- What you need to do -
Once the line containing "ATOM 267 C C" is found in the records below, return it and each following line exactly, up to and including the line containing "ATOM 275 C C", and nothing else.

- Data extract -
--*--
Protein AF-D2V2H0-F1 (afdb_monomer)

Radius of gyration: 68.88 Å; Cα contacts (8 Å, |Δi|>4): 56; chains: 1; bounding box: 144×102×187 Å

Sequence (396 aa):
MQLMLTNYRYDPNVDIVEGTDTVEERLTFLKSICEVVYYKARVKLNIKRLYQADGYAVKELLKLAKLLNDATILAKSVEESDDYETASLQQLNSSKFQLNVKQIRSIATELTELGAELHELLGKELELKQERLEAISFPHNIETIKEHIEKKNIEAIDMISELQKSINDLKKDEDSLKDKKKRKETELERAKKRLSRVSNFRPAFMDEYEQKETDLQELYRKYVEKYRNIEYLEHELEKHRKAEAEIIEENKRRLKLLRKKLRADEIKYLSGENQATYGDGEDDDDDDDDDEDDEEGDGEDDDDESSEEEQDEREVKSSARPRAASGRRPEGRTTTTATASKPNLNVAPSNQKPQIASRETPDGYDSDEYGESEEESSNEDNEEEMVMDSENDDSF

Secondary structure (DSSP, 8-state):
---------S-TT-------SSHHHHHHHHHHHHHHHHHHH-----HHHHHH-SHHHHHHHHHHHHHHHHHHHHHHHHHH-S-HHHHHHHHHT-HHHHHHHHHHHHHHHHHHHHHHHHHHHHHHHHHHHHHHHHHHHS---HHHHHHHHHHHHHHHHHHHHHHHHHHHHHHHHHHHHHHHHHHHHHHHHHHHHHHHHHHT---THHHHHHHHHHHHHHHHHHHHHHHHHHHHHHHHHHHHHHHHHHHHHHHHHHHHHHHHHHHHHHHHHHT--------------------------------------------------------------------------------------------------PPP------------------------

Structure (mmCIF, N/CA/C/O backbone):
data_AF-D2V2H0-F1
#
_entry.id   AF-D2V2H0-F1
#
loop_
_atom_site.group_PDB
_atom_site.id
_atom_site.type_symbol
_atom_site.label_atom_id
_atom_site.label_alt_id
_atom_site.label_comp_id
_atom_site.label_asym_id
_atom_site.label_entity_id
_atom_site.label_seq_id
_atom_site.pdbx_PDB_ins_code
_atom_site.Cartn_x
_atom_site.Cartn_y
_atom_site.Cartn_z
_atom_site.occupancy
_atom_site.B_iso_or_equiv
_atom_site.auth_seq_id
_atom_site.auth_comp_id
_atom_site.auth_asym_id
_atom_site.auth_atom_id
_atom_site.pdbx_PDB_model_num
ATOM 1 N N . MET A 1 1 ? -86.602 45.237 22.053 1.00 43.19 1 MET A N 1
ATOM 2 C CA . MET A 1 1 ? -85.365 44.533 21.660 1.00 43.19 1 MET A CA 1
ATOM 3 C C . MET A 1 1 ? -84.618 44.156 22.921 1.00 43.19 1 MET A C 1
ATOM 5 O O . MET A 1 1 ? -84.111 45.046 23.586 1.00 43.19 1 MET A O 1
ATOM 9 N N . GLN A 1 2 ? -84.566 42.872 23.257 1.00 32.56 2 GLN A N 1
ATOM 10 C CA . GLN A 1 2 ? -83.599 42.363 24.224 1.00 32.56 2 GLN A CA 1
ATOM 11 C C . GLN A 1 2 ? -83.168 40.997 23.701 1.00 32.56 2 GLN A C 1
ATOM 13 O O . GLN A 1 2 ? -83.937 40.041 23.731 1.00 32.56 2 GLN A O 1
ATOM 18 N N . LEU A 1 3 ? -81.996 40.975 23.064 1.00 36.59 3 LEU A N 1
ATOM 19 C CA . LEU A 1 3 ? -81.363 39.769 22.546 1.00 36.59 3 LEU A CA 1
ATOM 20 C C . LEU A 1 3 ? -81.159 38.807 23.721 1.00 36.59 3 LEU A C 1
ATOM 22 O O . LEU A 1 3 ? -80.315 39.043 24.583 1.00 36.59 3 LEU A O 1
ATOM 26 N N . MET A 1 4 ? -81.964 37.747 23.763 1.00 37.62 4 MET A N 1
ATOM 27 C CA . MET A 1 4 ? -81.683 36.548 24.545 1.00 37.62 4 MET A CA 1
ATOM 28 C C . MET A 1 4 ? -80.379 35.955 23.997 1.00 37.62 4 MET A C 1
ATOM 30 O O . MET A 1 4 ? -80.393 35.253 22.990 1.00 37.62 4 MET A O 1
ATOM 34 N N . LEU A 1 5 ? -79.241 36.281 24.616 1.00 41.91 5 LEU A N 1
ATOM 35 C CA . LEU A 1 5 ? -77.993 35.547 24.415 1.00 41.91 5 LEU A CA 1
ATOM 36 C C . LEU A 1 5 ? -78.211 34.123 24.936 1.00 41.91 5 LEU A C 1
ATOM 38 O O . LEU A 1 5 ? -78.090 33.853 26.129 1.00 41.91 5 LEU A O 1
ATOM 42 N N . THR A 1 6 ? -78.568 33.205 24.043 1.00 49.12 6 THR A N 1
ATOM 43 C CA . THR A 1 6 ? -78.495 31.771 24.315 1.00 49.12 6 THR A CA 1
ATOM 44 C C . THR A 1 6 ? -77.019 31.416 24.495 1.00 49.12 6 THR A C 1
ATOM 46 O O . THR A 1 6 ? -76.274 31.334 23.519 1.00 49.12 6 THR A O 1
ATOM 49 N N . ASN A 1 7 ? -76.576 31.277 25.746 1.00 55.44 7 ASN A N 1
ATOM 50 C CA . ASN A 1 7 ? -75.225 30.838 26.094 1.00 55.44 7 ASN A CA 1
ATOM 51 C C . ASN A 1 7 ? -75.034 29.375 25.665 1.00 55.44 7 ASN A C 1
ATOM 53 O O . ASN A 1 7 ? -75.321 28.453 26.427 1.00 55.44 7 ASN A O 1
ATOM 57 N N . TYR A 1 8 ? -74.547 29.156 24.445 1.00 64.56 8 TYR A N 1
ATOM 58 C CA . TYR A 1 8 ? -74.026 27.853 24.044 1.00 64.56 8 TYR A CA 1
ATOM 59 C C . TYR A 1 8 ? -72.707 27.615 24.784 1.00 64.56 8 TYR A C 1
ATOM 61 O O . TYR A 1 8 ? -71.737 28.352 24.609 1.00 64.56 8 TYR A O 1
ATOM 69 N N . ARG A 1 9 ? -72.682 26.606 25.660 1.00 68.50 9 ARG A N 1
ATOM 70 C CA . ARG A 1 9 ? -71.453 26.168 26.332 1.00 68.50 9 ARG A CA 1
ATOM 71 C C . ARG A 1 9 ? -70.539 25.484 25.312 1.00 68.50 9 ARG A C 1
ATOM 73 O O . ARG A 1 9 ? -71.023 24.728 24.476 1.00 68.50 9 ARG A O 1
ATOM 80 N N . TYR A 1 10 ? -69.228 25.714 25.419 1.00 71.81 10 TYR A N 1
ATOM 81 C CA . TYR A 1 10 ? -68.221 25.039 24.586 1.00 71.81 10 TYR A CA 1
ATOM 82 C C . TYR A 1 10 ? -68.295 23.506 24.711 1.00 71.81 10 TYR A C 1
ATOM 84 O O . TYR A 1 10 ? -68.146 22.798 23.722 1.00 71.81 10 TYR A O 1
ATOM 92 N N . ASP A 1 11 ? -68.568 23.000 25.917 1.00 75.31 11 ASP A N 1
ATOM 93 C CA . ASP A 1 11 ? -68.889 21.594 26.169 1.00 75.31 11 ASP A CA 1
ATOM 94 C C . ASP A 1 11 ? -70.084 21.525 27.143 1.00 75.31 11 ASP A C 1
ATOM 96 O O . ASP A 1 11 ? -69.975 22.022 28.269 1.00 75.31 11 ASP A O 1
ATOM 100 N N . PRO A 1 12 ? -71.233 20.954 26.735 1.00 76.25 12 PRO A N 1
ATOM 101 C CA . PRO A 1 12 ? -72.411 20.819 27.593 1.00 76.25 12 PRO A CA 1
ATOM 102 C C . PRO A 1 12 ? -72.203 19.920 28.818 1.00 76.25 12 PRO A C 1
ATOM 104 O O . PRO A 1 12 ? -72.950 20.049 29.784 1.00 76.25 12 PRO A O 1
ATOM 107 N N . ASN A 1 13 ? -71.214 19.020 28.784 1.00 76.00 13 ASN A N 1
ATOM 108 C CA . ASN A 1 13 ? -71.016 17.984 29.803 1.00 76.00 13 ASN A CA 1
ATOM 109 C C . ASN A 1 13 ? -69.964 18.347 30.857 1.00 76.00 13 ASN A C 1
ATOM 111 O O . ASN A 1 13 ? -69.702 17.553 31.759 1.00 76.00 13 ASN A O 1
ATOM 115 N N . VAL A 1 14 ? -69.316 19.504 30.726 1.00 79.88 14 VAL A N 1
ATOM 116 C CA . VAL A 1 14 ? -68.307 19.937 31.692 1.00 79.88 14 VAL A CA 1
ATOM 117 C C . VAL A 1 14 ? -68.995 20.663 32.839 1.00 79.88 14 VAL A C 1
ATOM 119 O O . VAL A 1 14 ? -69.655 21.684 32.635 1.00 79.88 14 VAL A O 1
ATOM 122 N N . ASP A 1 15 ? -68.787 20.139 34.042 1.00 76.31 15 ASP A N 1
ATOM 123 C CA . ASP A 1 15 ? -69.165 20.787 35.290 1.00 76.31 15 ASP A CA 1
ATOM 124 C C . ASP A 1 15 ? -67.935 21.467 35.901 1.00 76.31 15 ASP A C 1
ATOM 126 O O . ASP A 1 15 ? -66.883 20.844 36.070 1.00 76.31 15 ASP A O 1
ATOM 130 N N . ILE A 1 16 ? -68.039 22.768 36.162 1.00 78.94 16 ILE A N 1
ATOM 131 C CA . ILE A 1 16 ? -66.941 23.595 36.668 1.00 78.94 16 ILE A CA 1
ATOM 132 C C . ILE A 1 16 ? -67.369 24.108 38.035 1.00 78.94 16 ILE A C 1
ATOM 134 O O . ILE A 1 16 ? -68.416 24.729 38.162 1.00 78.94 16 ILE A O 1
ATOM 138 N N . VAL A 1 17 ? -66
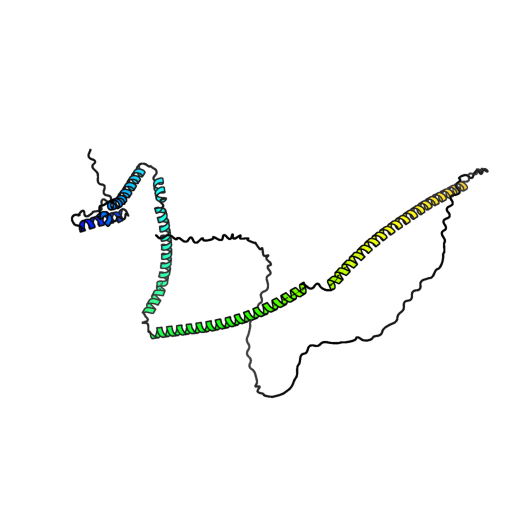.550 23.871 39.058 1.00 75.56 17 VAL A N 1
ATOM 139 C CA . VAL A 1 17 ? -66.833 24.331 40.424 1.00 75.56 17 VAL A CA 1
ATOM 140 C C . VAL A 1 17 ? -66.723 25.858 40.481 1.00 75.56 17 VAL A C 1
ATOM 142 O O . VAL A 1 17 ? -65.622 26.393 40.419 1.00 75.56 17 VAL A O 1
ATOM 145 N N . GLU A 1 18 ? -67.850 26.561 40.605 1.00 71.75 18 GLU A N 1
ATOM 146 C CA . GLU A 1 18 ? -67.947 28.031 40.472 1.00 71.75 18 GLU A CA 1
ATOM 147 C C . GLU A 1 18 ? -67.528 28.835 41.726 1.00 71.75 18 GLU A C 1
ATOM 149 O O . GLU A 1 18 ? -67.666 30.057 41.750 1.00 71.75 18 GLU A O 1
ATOM 154 N N . GLY A 1 19 ? -67.011 28.190 42.777 1.00 73.06 19 GLY A N 1
ATOM 155 C CA . GLY A 1 19 ? -66.587 28.875 44.007 1.00 73.06 19 GLY A CA 1
ATOM 156 C C . GLY A 1 19 ? -65.385 29.802 43.778 1.00 73.06 19 GLY A C 1
ATOM 157 O O . GLY A 1 19 ? -64.368 29.378 43.226 1.00 73.06 19 GLY A O 1
ATOM 158 N N . THR A 1 20 ? -65.479 31.068 44.208 1.00 77.19 20 THR A N 1
ATOM 159 C CA . THR A 1 20 ? -64.398 32.070 44.058 1.00 77.19 20 THR A CA 1
ATOM 160 C C . THR A 1 20 ? -64.097 32.878 45.323 1.00 77.19 20 THR A C 1
ATOM 162 O O . THR A 1 20 ? -63.335 33.852 45.265 1.00 77.19 20 THR A O 1
ATOM 165 N N . ASP A 1 21 ? -64.668 32.502 46.464 1.00 83.94 21 ASP A N 1
ATOM 166 C CA . ASP A 1 21 ? -64.614 33.324 47.674 1.00 83.94 21 ASP A CA 1
ATOM 167 C C . ASP A 1 21 ? -63.234 33.218 48.332 1.00 83.94 21 ASP A C 1
ATOM 169 O O . ASP A 1 21 ? -62.592 34.231 48.647 1.00 83.94 21 ASP A O 1
ATOM 173 N N . THR A 1 22 ? -62.696 32.001 48.434 1.00 89.56 22 THR A N 1
ATOM 174 C CA . THR A 1 22 ? -61.342 31.777 48.957 1.00 89.56 22 THR A CA 1
ATOM 175 C C . THR A 1 22 ? -60.270 31.818 47.861 1.00 89.56 22 THR A C 1
ATOM 177 O O . THR A 1 22 ? -60.521 31.627 46.669 1.00 89.56 22 THR A O 1
ATOM 180 N N . VAL A 1 23 ? -59.019 32.096 48.254 1.00 84.69 23 VAL A N 1
ATOM 181 C CA . VAL A 1 23 ? -57.866 32.078 47.329 1.00 84.69 23 VAL A CA 1
ATOM 182 C C . VAL A 1 23 ? -57.688 30.687 46.706 1.00 84.69 23 VAL A C 1
ATOM 184 O O . VAL A 1 23 ? -57.376 30.572 45.520 1.00 84.69 23 VAL A O 1
ATOM 187 N N . GLU A 1 24 ? -57.905 29.639 47.500 1.00 86.38 24 GLU A N 1
ATOM 188 C CA . GLU A 1 24 ? -57.777 28.241 47.083 1.00 86.38 24 GLU A CA 1
ATOM 189 C C . GLU A 1 24 ? -58.872 27.840 46.090 1.00 86.38 24 GLU A C 1
ATOM 191 O O . GLU A 1 24 ? -58.579 27.205 45.073 1.00 86.38 24 GLU A O 1
ATOM 196 N N . GLU A 1 25 ? -60.109 28.282 46.322 1.00 87.88 25 GLU A N 1
ATOM 197 C CA . GLU A 1 25 ? -61.233 28.088 45.404 1.00 87.88 25 GLU A CA 1
ATOM 198 C C . GLU A 1 25 ? -60.978 28.747 44.046 1.00 87.88 25 GLU A C 1
ATOM 200 O O . GLU A 1 25 ? -61.058 28.073 43.019 1.00 87.88 25 GLU A O 1
ATOM 205 N N . ARG A 1 26 ? -60.532 30.013 44.014 1.00 88.38 26 ARG A N 1
ATOM 206 C CA . ARG A 1 26 ? -60.195 30.698 42.748 1.00 88.38 26 ARG A CA 1
ATOM 207 C C . ARG A 1 26 ? -59.108 29.979 41.956 1.00 88.38 26 ARG A C 1
ATOM 209 O O . ARG A 1 26 ? -59.166 29.900 40.728 1.00 88.38 26 ARG A O 1
ATOM 216 N N . LEU A 1 27 ? -58.092 29.471 42.647 1.00 88.06 27 LEU A N 1
ATOM 217 C CA . LEU A 1 27 ? -56.995 28.750 42.009 1.00 88.06 27 LEU A CA 1
ATOM 218 C C . LEU A 1 27 ? -57.453 27.384 41.474 1.00 88.06 27 LEU A C 1
ATOM 220 O O . LEU A 1 27 ? -57.006 26.967 40.404 1.00 88.06 27 LEU A O 1
ATOM 224 N N . THR A 1 28 ? -58.360 26.714 42.183 1.00 88.19 28 THR A N 1
ATOM 225 C CA . THR A 1 28 ? -58.982 25.450 41.759 1.00 88.19 28 THR A CA 1
ATOM 226 C C . THR A 1 28 ? -59.885 25.659 40.545 1.00 88.19 28 THR A C 1
ATOM 228 O O . THR A 1 28 ? -59.757 24.933 39.558 1.00 88.19 28 THR A O 1
ATOM 231 N N . PHE A 1 29 ? -60.697 26.717 40.551 1.00 89.56 29 PHE A N 1
ATOM 232 C CA . PHE A 1 29 ? -61.513 27.139 39.416 1.00 89.56 29 PHE A CA 1
ATOM 233 C C . PHE A 1 29 ? -60.664 27.365 38.157 1.00 89.56 29 PHE A C 1
ATOM 235 O O . PHE A 1 29 ? -60.886 26.724 37.129 1.00 89.56 29 PHE A O 1
ATOM 242 N N . LEU A 1 30 ? -59.611 28.188 38.234 1.00 90.94 30 LEU A N 1
ATOM 243 C CA . LEU A 1 30 ? -58.748 28.447 37.075 1.00 90.94 30 LEU A CA 1
ATOM 244 C C . LEU A 1 30 ? -57.999 27.205 36.581 1.00 90.94 30 LEU A C 1
ATOM 246 O O . LEU A 1 30 ? -57.807 27.051 35.373 1.00 90.94 30 LEU A O 1
ATOM 250 N N . LYS A 1 31 ? -57.569 26.323 37.492 1.00 90.12 31 LYS A N 1
ATOM 251 C CA . LYS A 1 31 ? -56.958 25.039 37.127 1.00 90.12 31 LYS A CA 1
ATOM 252 C C . LYS A 1 31 ? -57.934 24.173 36.342 1.00 90.12 31 LYS A C 1
ATOM 254 O O . LYS A 1 31 ? -57.568 23.721 35.262 1.00 90.12 31 LYS A O 1
ATOM 259 N N . SER A 1 32 ? -59.159 24.021 36.843 1.00 88.94 32 SER A N 1
ATOM 260 C CA . SER A 1 32 ? -60.195 23.215 36.192 1.00 88.94 32 SER A CA 1
ATOM 261 C C . SER A 1 32 ? -60.508 23.725 34.779 1.00 88.94 32 SER A C 1
ATOM 263 O O . SER A 1 32 ? -60.528 22.944 33.831 1.00 88.94 32 SER A O 1
ATOM 265 N N . ILE A 1 33 ? -60.612 25.047 34.590 1.00 88.50 33 ILE A N 1
ATOM 266 C CA . ILE A 1 33 ? -60.815 25.651 33.266 1.00 88.50 33 ILE A CA 1
ATOM 267 C C . ILE A 1 33 ? -59.630 25.372 32.344 1.00 88.50 33 ILE A C 1
ATOM 269 O O . ILE A 1 33 ? -59.820 24.955 31.202 1.00 88.50 33 ILE A O 1
ATOM 273 N N . CYS A 1 34 ? -58.400 25.604 32.811 1.00 90.31 34 CYS A N 1
ATOM 274 C CA . CYS A 1 34 ? -57.215 25.388 31.980 1.00 90.31 34 CYS A CA 1
ATOM 275 C C . CYS A 1 34 ? -57.061 23.917 31.583 1.00 90.31 34 CYS A C 1
ATOM 277 O O . CYS A 1 34 ? -56.634 23.633 30.468 1.00 90.31 34 CYS A O 1
ATOM 279 N N . GLU A 1 35 ? -57.425 22.997 32.472 1.00 88.81 35 GLU A N 1
ATOM 280 C CA . GLU A 1 35 ? -57.415 21.561 32.225 1.00 88.81 35 GLU A CA 1
ATOM 281 C C . GLU A 1 35 ? -58.453 21.164 31.169 1.00 88.81 35 GLU A C 1
ATOM 283 O O . GLU A 1 35 ? -58.107 20.525 30.175 1.00 88.81 35 GLU A O 1
ATOM 288 N N . VAL A 1 36 ? -59.698 21.627 31.310 1.00 87.88 36 VAL A N 1
ATOM 289 C CA . VAL A 1 36 ? -60.763 21.391 30.323 1.00 87.88 36 VAL A CA 1
ATOM 290 C C . VAL A 1 36 ? -60.365 21.936 28.953 1.00 87.88 36 VAL A C 1
ATOM 292 O O . VAL A 1 36 ? -60.450 21.223 27.952 1.00 87.88 36 VAL A O 1
ATOM 295 N N . VAL A 1 37 ? -59.889 23.182 28.893 1.00 87.88 37 VAL A N 1
ATOM 296 C CA . VAL A 1 37 ? -59.461 23.820 27.640 1.00 87.88 37 VAL A CA 1
ATOM 297 C C . VAL A 1 37 ? -58.269 23.078 27.026 1.00 87.88 37 VAL A C 1
ATOM 299 O O . VAL A 1 37 ? -58.214 22.898 25.808 1.00 87.88 37 VAL A O 1
ATOM 302 N N . TYR A 1 38 ? -57.341 22.578 27.840 1.00 88.94 38 TYR A N 1
ATOM 303 C CA . TYR A 1 38 ? -56.216 21.789 27.349 1.00 88.94 38 TYR A CA 1
ATOM 304 C C . TYR A 1 38 ? -56.661 20.441 26.772 1.00 88.94 38 TYR A C 1
ATOM 306 O O . TYR A 1 38 ? -56.272 20.102 25.657 1.00 88.94 38 TYR A O 1
ATOM 314 N N . TYR A 1 39 ? -57.512 19.686 27.468 1.00 86.06 39 TYR A N 1
ATOM 315 C CA . TYR A 1 39 ? -57.955 18.379 26.977 1.00 86.06 39 TYR A CA 1
ATOM 316 C C . TYR A 1 39 ? -58.892 18.479 25.773 1.00 86.06 39 TYR A C 1
ATOM 318 O O . TYR A 1 39 ? -58.777 17.685 24.840 1.00 86.06 39 TYR A O 1
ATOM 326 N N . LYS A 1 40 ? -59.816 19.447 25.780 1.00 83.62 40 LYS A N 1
--*--
- Reply to the task -
ATOM 267 C C . ILE A 1 33 ? -59.630 25.372 32.344 1.00 88.50 33 ILE A C 1
ATOM 269 O O . ILE A 1 33 ? -59.820 24.955 31.202 1.00 88.50 33 ILE A O 1
ATOM 273 N N . CYS A 1 34 ? -58.400 25.604 32.811 1.00 90.31 34 CYS A N 1
ATOM 274 C CA . CYS A 1 34 ? -57.215 25.388 31.980 1.00 90.31 34 CYS A CA 1
ATOM 275 C C . CYS A 1 34 ? -57.061 23.917 31.583 1.00 90.31 34 CYS A C 1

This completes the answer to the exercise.